Recovery.gov verdict: half-baked

by on October 19, 2009 · 8 comments

Last month I wrote about the imminent release of raw stimulus spending data and said that the jury was still out on the Obama Administration’s transparency pledge. Well, we’re now pretty close to a verdict, and it’s not good.

On Thursday, Recovery.gov added reports from the recipients of stimulus dollars–contractors and grantees explaining what money they got, what they’re doing with it, and who they have subcontracted. At Stimulus Watch we immediately got into the data looking to build the next version of our service, but soon found it was almost hopeless.

Recipient reports are offered in CSV format, which is not the most elegant way to present the data. Worse, the Recovery.gov “Download Center” offers three files for each state–one for prime recipients awards, one for sub-awards, and one for vendor awards–which means you have to piece them all together to do nationwide analysis. First, as far as I can tell, all vendor awards files are empty. Second, what we immediately wanted to do was tie the sub-awards to the primary awards (i.e. tie the subcontractors to the main contractor), but found no unique ID that could bind them together. Even worse, many of the data fields are inscrutable, and no glossary was provided.

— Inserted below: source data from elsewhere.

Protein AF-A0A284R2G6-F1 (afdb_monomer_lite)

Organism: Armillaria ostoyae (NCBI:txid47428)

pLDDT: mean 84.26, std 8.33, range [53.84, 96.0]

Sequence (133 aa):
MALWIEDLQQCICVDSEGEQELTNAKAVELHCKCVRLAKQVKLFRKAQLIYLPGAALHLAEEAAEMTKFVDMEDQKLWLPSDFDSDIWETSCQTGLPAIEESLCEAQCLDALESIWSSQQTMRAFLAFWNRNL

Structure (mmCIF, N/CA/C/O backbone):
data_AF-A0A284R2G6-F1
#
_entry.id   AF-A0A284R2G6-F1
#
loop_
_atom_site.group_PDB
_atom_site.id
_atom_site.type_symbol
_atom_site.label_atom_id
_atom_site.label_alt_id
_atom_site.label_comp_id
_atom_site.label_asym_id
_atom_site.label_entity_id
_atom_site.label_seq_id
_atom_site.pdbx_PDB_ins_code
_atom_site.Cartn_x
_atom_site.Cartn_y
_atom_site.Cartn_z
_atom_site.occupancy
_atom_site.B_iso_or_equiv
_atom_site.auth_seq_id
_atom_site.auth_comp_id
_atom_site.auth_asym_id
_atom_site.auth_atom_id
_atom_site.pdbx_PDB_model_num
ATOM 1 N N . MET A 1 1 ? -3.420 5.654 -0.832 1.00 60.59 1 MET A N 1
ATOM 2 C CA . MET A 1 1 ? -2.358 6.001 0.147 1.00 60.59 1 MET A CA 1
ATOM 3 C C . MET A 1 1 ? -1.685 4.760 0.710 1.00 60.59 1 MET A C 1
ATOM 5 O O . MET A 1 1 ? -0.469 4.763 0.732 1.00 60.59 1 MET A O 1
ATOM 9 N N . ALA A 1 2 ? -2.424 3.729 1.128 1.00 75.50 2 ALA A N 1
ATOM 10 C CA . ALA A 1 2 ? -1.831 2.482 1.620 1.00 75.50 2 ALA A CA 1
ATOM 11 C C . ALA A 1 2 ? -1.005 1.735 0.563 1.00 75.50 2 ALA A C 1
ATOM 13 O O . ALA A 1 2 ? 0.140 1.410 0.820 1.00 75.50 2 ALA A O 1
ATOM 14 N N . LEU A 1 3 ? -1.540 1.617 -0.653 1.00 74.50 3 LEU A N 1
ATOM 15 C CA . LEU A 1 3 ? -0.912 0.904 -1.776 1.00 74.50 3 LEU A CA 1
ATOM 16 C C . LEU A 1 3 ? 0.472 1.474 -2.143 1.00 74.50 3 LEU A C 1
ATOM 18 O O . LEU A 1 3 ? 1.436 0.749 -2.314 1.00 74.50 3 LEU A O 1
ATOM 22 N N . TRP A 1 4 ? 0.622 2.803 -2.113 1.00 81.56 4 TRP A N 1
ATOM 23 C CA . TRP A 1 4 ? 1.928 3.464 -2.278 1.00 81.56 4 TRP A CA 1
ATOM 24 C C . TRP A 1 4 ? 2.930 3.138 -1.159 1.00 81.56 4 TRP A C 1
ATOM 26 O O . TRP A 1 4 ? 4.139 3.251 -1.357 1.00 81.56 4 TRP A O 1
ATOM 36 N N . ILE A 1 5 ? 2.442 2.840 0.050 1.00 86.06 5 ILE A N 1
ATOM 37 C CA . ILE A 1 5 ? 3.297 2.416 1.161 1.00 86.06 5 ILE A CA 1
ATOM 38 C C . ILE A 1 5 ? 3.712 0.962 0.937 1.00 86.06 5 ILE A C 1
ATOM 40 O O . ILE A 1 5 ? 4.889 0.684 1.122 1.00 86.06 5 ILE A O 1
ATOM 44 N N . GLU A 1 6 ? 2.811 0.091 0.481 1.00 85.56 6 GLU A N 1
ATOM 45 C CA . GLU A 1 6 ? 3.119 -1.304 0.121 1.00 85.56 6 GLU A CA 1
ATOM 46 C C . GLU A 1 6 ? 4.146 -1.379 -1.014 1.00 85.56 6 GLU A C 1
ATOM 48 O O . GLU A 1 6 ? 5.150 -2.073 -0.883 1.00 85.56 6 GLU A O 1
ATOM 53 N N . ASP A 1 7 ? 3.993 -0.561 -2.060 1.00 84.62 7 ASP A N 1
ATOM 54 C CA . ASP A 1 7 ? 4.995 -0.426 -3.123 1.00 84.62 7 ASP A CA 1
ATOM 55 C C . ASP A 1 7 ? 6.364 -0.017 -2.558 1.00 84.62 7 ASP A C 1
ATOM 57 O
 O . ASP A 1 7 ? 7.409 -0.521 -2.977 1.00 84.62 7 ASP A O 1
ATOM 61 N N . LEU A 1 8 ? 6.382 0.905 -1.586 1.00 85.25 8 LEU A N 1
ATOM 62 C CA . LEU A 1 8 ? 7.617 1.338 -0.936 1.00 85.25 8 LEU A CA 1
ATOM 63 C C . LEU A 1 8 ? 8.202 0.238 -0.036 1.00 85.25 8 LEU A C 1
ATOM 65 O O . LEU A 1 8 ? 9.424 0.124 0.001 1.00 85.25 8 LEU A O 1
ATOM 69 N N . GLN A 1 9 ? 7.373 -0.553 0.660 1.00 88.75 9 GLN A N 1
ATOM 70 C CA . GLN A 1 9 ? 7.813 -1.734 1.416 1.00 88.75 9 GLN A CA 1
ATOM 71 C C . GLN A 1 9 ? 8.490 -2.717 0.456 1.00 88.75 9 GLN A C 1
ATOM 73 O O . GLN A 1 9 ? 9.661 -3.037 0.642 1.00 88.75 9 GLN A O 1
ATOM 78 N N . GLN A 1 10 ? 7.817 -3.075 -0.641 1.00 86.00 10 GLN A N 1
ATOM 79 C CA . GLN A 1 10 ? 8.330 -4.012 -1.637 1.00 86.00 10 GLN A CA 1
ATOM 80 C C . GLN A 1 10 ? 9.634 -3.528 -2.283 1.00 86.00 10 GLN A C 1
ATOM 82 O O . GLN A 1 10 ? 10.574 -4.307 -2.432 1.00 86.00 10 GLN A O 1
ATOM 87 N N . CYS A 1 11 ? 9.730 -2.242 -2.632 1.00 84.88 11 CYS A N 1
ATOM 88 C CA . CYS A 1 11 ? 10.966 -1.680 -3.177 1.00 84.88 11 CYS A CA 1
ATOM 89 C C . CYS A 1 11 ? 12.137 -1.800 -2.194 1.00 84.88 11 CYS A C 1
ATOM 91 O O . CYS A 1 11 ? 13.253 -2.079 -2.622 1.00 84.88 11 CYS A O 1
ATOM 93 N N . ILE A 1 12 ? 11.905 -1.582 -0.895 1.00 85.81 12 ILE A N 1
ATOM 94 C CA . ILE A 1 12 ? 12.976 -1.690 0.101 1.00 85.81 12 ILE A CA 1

Finally, while the agency reports of the money they’re doling out includes both the address of the contractor and the address of the project itself, the recipient reports only include the contractor’s address. In order to let citizens know what recovery projects are in their neighborhoods, however, we need to know the place of performance, not simply the construction company’s address, for example.

Others have also panned the release on data quality and other issues. This is not the “unprecedented” level of transparency and accountability that we have been promised, and it’s certainly not what I expect from an $8 million website. Vice President Biden, in charge of ensuring recovery transparency, should take notice and take action.

There are many of us in the developer community who want to help make possible the thousands of “citizen IGs” that Recovery Accountability and Transparency Board Chair Earl Devaney has touted. In order to do that, though, we need the data, and this isn’t cutting it.